#### Exercise objective:
Every line in the data below from the one containing "ATOM 2 C CA . MET A 1 1 ? 7.800" down to the one containing "ATOM 54 O O", both included, must be retyped exactly; no other line is to appear.

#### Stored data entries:
★ ★ ★
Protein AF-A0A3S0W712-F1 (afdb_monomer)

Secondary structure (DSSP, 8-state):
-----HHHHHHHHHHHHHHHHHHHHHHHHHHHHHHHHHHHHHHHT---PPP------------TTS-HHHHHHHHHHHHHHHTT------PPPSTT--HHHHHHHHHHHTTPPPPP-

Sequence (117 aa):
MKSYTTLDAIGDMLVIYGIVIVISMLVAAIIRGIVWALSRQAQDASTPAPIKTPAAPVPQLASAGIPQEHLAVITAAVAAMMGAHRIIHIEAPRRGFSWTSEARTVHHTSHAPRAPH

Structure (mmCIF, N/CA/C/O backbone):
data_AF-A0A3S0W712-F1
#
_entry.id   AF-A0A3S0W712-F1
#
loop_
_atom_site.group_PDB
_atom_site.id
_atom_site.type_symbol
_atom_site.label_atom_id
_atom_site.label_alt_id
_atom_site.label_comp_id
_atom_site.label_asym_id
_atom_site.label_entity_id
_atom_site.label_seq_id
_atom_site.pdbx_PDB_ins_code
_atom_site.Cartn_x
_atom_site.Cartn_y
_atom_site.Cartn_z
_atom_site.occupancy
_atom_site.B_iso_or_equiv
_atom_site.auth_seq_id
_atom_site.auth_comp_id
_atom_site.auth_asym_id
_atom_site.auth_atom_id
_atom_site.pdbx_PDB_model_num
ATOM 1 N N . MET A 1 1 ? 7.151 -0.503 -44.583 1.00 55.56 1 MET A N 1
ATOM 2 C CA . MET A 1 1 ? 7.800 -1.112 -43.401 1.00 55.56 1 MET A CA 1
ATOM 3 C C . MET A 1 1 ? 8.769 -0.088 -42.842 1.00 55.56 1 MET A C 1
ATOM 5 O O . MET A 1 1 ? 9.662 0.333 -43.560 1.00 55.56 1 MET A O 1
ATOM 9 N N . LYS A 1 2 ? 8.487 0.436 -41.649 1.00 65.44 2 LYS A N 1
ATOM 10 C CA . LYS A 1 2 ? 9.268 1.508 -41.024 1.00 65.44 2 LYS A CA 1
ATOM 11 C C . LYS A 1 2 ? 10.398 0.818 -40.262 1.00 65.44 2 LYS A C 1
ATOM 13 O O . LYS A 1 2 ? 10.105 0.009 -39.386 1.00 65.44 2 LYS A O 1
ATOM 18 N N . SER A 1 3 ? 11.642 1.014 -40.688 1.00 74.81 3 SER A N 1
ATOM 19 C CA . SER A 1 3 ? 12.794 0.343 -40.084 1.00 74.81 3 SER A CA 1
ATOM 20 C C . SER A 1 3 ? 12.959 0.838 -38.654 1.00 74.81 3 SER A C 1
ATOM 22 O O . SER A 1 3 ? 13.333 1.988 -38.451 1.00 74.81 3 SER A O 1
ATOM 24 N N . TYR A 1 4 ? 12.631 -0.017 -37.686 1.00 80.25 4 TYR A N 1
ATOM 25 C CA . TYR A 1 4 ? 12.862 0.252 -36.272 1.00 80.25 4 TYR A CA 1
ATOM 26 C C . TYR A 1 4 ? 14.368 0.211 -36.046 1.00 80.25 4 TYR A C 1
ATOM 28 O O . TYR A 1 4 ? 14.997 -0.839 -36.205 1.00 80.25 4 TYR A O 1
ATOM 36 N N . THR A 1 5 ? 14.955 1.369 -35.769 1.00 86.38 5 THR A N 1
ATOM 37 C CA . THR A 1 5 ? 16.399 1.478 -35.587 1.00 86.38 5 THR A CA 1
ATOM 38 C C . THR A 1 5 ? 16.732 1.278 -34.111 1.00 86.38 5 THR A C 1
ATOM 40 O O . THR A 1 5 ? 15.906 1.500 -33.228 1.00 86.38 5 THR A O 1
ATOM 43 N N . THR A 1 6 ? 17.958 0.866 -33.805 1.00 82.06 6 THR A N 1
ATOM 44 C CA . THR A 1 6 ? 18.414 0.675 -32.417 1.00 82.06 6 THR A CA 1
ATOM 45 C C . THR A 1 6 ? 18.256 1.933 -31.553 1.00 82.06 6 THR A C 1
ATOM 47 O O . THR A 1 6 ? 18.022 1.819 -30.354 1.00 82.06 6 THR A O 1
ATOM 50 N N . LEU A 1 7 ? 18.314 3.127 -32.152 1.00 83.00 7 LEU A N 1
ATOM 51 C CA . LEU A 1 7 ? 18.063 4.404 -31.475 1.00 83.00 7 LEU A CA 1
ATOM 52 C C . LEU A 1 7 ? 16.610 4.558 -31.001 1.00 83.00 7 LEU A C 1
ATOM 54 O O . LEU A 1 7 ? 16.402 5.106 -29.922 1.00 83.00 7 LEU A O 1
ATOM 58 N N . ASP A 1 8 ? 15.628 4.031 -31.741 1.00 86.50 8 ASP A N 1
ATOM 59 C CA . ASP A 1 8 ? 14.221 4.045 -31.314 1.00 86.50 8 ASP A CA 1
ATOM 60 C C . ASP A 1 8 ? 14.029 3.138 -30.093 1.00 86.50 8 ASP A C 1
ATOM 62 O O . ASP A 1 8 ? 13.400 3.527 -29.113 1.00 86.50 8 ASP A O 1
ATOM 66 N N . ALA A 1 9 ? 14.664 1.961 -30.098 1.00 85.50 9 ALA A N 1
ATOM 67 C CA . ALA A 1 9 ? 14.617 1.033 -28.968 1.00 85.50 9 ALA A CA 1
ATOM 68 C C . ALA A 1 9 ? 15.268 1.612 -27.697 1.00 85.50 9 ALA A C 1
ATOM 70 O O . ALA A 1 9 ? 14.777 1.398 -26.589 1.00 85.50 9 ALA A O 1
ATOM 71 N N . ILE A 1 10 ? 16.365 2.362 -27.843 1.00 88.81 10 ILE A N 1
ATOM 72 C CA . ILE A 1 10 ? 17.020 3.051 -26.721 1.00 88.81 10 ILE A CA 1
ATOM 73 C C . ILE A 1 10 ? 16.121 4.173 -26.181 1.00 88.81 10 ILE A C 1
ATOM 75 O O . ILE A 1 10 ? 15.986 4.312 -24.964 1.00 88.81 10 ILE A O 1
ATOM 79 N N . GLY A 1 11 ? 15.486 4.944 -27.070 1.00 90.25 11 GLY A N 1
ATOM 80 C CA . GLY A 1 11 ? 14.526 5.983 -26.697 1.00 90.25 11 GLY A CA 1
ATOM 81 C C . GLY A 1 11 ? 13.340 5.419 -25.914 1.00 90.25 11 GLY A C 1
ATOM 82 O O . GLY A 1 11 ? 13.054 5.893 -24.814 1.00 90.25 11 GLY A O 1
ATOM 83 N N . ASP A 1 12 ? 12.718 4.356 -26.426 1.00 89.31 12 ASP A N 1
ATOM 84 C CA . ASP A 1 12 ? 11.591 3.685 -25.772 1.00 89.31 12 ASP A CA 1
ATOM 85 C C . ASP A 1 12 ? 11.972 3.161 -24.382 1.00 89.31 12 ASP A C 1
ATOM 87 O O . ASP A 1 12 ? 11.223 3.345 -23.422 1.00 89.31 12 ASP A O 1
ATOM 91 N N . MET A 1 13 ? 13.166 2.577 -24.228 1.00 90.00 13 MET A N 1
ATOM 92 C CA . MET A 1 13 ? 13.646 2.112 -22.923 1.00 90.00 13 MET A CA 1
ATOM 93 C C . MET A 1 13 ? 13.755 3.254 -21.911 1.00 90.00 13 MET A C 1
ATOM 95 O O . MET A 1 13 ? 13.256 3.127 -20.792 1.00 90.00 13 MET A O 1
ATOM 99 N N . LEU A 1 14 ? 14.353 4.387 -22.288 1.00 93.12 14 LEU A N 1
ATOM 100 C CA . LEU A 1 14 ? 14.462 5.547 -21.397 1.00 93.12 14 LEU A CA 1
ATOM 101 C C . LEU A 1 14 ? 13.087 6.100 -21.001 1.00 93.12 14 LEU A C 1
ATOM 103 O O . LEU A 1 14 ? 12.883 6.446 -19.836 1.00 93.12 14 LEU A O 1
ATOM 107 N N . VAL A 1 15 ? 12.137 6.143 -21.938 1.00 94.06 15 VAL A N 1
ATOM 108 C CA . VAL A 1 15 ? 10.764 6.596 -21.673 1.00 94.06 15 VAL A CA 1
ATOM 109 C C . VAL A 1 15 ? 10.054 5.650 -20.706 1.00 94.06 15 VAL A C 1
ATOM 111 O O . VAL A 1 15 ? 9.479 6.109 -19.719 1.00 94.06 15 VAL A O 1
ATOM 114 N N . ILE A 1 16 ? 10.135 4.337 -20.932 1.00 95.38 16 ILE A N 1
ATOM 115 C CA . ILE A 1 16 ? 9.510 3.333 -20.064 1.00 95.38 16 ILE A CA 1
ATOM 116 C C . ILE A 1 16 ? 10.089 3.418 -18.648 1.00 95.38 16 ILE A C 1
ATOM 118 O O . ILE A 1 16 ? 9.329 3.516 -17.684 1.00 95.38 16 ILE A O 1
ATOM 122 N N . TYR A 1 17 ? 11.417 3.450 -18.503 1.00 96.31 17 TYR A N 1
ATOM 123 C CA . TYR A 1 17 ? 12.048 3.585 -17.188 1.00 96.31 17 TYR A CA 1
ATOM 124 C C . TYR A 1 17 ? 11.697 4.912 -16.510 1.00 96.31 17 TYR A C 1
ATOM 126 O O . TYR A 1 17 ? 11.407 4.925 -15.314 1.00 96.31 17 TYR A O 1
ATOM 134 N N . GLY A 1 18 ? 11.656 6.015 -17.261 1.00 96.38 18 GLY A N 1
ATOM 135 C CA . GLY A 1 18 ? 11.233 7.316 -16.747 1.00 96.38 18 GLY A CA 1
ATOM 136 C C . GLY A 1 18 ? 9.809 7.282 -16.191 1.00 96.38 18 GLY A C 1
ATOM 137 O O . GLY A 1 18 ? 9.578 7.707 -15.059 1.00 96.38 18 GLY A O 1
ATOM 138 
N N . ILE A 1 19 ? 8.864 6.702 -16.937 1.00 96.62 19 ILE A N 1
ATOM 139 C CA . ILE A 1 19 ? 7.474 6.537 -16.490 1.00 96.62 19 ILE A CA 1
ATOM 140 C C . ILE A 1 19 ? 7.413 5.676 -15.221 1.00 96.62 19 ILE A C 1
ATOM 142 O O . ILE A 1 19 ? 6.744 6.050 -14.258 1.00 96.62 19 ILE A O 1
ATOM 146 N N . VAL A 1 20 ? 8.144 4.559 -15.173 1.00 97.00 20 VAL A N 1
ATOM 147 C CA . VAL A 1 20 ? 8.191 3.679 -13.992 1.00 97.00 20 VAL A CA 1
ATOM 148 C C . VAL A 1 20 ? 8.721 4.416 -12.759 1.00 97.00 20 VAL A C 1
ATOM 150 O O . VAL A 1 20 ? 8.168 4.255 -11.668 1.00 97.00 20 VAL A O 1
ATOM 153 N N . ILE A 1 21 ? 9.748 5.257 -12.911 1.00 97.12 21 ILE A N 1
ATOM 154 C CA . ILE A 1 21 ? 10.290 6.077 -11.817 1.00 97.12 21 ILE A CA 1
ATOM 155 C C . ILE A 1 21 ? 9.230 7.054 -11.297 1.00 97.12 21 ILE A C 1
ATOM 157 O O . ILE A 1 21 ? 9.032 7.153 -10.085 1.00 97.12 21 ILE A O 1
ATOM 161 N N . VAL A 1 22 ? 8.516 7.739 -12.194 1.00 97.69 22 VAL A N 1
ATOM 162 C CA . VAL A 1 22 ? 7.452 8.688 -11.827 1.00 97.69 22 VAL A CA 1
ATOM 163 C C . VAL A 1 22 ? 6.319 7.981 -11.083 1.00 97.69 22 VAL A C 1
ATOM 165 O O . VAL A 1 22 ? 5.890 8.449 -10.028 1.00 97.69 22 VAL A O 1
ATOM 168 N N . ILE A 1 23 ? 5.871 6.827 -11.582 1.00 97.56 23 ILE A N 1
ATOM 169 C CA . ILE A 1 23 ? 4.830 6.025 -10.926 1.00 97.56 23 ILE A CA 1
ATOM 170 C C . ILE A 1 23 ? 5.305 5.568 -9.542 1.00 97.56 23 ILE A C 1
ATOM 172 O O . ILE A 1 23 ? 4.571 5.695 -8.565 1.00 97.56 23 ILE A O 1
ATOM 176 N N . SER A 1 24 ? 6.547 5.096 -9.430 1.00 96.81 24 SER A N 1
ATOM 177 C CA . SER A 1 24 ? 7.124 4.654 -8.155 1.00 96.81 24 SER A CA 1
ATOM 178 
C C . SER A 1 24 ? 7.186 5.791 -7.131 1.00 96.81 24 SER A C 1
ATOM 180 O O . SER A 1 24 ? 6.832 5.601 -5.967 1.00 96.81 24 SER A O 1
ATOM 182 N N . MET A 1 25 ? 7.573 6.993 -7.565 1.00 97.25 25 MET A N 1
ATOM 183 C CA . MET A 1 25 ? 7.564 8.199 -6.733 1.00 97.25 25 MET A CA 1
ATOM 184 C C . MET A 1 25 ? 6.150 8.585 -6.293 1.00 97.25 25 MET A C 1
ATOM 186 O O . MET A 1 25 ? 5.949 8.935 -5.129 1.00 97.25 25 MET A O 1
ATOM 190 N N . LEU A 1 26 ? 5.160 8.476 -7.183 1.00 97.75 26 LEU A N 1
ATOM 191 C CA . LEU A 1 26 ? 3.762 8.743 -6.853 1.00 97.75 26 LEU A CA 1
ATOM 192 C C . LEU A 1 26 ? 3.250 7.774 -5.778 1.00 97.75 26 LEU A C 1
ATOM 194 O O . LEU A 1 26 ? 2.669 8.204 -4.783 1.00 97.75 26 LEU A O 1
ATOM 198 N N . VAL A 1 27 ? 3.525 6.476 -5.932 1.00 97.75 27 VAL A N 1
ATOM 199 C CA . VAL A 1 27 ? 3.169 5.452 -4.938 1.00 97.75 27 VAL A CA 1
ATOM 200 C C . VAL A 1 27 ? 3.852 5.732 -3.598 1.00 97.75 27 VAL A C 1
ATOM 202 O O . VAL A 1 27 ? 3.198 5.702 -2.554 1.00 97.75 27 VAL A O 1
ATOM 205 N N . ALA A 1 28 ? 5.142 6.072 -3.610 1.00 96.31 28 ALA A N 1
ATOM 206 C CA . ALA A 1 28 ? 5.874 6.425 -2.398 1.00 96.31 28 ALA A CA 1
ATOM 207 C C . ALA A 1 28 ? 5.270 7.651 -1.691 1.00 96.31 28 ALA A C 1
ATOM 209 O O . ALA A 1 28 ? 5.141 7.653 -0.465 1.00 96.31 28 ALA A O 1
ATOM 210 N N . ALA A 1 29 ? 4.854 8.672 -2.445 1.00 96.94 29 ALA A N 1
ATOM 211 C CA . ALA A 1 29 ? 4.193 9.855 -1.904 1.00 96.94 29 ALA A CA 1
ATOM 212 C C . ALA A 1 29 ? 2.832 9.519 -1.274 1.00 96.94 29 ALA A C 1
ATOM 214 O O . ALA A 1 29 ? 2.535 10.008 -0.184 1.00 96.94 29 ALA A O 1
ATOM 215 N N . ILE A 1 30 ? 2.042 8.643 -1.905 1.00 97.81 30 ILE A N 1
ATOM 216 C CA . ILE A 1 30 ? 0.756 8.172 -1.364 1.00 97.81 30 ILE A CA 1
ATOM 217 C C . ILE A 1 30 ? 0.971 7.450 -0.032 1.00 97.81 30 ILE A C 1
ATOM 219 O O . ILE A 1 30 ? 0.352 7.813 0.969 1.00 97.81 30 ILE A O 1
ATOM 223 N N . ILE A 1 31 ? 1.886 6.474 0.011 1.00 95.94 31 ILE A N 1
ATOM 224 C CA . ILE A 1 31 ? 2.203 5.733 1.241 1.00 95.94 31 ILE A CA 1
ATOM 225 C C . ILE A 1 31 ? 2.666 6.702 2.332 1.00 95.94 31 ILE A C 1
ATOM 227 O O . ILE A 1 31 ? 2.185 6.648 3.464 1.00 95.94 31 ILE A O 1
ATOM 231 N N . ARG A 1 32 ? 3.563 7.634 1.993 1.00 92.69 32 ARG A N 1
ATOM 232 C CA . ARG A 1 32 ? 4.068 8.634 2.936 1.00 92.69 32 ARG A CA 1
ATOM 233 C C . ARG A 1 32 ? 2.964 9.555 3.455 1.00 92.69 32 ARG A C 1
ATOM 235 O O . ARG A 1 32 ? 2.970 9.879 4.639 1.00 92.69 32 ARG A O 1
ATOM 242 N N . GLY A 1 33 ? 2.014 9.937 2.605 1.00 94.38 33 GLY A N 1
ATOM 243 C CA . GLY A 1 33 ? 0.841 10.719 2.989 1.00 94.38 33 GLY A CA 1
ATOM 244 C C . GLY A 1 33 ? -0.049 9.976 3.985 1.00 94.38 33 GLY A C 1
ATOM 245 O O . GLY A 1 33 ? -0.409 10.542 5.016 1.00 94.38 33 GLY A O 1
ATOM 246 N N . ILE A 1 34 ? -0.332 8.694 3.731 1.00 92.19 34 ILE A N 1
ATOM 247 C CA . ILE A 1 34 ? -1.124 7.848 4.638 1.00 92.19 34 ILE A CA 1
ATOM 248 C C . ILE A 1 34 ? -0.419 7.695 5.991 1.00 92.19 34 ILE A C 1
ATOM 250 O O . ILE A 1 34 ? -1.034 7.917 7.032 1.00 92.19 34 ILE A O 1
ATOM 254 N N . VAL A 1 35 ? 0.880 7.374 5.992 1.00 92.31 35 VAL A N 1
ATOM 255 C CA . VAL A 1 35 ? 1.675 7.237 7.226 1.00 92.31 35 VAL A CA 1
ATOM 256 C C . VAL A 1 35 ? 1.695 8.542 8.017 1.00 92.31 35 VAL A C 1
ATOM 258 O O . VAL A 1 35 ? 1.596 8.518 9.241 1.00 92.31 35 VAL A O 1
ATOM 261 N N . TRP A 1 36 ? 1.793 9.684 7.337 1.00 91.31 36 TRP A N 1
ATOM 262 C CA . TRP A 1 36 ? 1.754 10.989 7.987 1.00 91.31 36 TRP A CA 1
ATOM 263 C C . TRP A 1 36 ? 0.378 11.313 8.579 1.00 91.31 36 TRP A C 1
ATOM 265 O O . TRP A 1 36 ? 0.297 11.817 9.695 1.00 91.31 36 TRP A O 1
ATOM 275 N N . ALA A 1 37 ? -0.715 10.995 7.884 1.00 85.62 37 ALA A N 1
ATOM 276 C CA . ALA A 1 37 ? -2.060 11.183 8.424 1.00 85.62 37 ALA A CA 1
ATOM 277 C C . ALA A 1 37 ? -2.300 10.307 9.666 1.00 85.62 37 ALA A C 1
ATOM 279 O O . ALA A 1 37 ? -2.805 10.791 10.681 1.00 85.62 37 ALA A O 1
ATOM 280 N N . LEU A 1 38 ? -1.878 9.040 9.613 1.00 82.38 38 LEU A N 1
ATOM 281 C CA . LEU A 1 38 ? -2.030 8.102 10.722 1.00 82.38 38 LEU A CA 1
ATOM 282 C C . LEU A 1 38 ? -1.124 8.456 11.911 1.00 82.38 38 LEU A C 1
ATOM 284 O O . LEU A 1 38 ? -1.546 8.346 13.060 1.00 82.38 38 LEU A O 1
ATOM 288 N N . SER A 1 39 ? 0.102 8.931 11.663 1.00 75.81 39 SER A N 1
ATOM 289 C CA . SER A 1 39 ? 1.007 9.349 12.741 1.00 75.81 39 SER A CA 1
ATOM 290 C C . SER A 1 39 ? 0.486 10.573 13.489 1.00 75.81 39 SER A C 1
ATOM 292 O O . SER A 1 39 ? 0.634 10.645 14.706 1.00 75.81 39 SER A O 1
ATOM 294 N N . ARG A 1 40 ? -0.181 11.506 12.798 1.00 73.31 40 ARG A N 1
★ ★ ★
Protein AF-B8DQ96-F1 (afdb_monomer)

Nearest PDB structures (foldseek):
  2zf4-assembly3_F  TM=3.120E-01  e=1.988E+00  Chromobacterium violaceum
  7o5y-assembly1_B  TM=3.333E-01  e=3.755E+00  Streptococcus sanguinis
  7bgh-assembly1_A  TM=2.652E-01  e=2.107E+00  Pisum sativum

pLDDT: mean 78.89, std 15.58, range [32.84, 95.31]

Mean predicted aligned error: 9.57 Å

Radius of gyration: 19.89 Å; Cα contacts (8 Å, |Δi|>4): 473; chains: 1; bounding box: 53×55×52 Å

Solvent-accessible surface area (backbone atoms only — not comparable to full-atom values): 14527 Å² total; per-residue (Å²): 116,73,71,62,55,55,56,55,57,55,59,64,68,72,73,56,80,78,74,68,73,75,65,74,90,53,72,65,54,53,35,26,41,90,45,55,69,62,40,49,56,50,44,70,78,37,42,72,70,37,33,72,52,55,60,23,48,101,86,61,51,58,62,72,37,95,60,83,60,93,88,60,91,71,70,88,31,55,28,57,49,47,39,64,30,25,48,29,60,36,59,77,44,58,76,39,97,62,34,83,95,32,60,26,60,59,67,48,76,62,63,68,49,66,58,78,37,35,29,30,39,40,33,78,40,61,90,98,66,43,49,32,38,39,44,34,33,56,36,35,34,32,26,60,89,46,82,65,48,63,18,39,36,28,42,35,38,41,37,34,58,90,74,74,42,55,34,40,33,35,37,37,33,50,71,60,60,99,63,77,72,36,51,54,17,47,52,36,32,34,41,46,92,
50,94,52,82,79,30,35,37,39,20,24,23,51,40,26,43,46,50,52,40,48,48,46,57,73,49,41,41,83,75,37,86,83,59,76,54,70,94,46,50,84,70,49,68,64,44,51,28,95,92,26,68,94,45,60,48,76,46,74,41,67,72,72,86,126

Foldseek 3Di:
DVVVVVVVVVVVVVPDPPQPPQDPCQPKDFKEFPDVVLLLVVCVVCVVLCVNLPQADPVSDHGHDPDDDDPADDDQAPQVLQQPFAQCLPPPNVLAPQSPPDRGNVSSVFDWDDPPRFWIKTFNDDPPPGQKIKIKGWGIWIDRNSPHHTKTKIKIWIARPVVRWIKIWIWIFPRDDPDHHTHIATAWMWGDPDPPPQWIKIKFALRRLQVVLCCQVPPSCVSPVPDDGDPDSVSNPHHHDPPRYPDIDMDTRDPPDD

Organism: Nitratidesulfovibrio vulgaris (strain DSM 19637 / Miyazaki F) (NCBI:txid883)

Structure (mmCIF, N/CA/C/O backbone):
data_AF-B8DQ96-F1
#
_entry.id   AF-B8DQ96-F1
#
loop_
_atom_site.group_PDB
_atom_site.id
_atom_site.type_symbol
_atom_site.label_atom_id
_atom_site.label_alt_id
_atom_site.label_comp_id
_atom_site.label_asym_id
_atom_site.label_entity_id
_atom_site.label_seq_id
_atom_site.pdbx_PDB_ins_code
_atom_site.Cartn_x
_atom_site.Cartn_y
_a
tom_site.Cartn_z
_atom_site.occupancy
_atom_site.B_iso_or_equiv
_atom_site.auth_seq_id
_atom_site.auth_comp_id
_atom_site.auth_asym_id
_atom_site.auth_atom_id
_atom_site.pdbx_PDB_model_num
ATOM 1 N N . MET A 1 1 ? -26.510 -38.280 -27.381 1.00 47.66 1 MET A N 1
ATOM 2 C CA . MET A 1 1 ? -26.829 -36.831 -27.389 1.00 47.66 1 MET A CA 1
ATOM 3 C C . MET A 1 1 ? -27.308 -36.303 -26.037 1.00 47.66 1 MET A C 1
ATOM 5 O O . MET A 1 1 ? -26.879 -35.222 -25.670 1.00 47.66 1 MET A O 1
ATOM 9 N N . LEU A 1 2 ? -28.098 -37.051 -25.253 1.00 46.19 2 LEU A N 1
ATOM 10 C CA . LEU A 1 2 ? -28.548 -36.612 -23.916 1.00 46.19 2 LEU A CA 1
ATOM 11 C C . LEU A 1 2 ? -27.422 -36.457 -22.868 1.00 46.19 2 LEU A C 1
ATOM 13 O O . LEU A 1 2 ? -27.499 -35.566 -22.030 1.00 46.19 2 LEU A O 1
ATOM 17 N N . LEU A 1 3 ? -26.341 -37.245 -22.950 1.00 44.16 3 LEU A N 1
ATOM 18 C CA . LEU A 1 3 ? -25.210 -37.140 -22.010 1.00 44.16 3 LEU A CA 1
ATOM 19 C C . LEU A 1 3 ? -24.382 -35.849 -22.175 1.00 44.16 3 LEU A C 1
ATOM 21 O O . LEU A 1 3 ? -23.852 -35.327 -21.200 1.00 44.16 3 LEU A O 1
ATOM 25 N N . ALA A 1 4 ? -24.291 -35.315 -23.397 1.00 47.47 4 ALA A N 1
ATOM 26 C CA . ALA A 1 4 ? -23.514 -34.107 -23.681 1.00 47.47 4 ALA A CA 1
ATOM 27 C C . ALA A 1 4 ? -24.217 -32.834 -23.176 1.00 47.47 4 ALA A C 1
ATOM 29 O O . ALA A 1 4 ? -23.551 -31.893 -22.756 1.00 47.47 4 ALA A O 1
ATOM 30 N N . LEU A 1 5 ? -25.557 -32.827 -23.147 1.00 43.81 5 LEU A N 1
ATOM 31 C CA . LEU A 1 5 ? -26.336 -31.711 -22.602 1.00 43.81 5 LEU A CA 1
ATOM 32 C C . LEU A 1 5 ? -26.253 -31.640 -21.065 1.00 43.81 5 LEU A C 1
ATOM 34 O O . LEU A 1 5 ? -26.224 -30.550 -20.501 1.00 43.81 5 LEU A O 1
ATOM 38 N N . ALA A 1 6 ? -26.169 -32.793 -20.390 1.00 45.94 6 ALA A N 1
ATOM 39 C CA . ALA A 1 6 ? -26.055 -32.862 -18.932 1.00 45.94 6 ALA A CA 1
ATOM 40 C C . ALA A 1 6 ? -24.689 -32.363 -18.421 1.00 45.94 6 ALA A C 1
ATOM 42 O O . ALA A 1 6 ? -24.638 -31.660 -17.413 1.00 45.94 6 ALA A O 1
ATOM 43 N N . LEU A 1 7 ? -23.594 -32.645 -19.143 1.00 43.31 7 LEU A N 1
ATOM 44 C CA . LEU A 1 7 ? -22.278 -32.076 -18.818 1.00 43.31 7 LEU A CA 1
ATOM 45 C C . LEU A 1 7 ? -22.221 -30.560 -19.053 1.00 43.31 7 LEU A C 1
★ ★ ★
#### Exercise result:
ATOM 2 C CA . MET A 1 1 ? 7.800 -1.112 -43.401 1.00 55.56 1 MET A CA 1
ATOM 3 C C . MET A 1 1 ? 8.769 -0.088 -42.842 1.00 55.56 1 MET A C 1
ATOM 5 O O . MET A 1 1 ? 9.662 0.333 -43.560 1.00 55.56 1 MET A O 1
ATOM 9 N N . LYS A 1 2 ? 8.487 0.436 -41.649 1.00 65.44 2 LYS A N 1
ATOM 10 C CA . LYS A 1 2 ? 9.268 1.508 -41.024 1.00 65.44 2 LYS A CA 1
ATOM 11 C C . LYS A 1 2 ? 10.398 0.818 -40.262 1.00 65.44 2 LYS A C 1
ATOM 13 O O . LYS A 1 2 ? 10.105 0.009 -39.386 1.00 65.44 2 LYS A O 1
ATOM 18 N N . SER A 1 3 ? 11.642 1.014 -40.688 1.00 74.81 3 SER A N 1
ATOM 19 C CA . SER A 1 3 ? 12.794 0.343 -40.084 1.00 74.81 3 SER A CA 1
ATOM 20 C C . SER A 1 3 ? 12.959 0.838 -38.654 1.00 74.81 3 SER A C 1
ATOM 22 O O . SER A 1 3 ? 13.333 1.988 -38.451 1.00 74.81 3 SER A O 1
ATOM 24 N N . TYR A 1 4 ? 12.631 -0.017 -37.686 1.00 80.25 4 TYR A N 1
ATOM 25 C CA . TYR A 1 4 ? 12.862 0.252 -36.272 1.00 80.25 4 TYR A CA 1
ATOM 26 C C . TYR A 1 4 ? 14.368 0.211 -36.046 1.00 80.25 4 TYR A C 1
ATOM 28 O O . TYR A 1 4 ? 14.997 -0.839 -36.205 1.00 80.25 4 TYR A O 1
ATOM 36 N N . THR A 1 5 ? 14.955 1.369 -35.769 1.00 86.38 5 THR A N 1
ATOM 37 C CA . THR A 1 5 ? 16.399 1.478 -35.587 1.00 86.38 5 THR A CA 1
ATOM 38 C C . THR A 1 5 ? 16.732 1.278 -34.111 1.00 86.38 5 THR A C 1
ATOM 40 O O . THR A 1 5 ? 15.906 1.500 -33.228 1.00 86.38 5 THR A O 1
ATOM 43 N N . THR A 1 6 ? 17.958 0.866 -33.805 1.00 82.06 6 THR A N 1
ATOM 44 C CA . THR A 1 6 ? 18.414 0.675 -32.417 1.00 82.06 6 THR A CA 1
ATOM 45 C C . THR A 1 6 ? 18.256 1.933 -31.553 1.00 82.06 6 THR A C 1
ATOM 47 O O . THR A 1 6 ? 18.022 1.819 -30.354 1.00 82.06 6 THR A O 1
ATOM 50 N N . LEU A 1 7 ? 18.314 3.127 -32.152 1.00 83.00 7 LEU A N 1
ATOM 51 C CA . LEU A 1 7 ? 18.063 4.404 -31.475 1.00 83.00 7 LEU A CA 1
ATOM 52 C C . LEU A 1 7 ? 16.610 4.558 -31.001 1.00 83.00 7 LEU A C 1
ATOM 54 O O . LEU A 1 7 ? 16.402 5.106 -29.922 1.00 83.00 7 LEU A O 1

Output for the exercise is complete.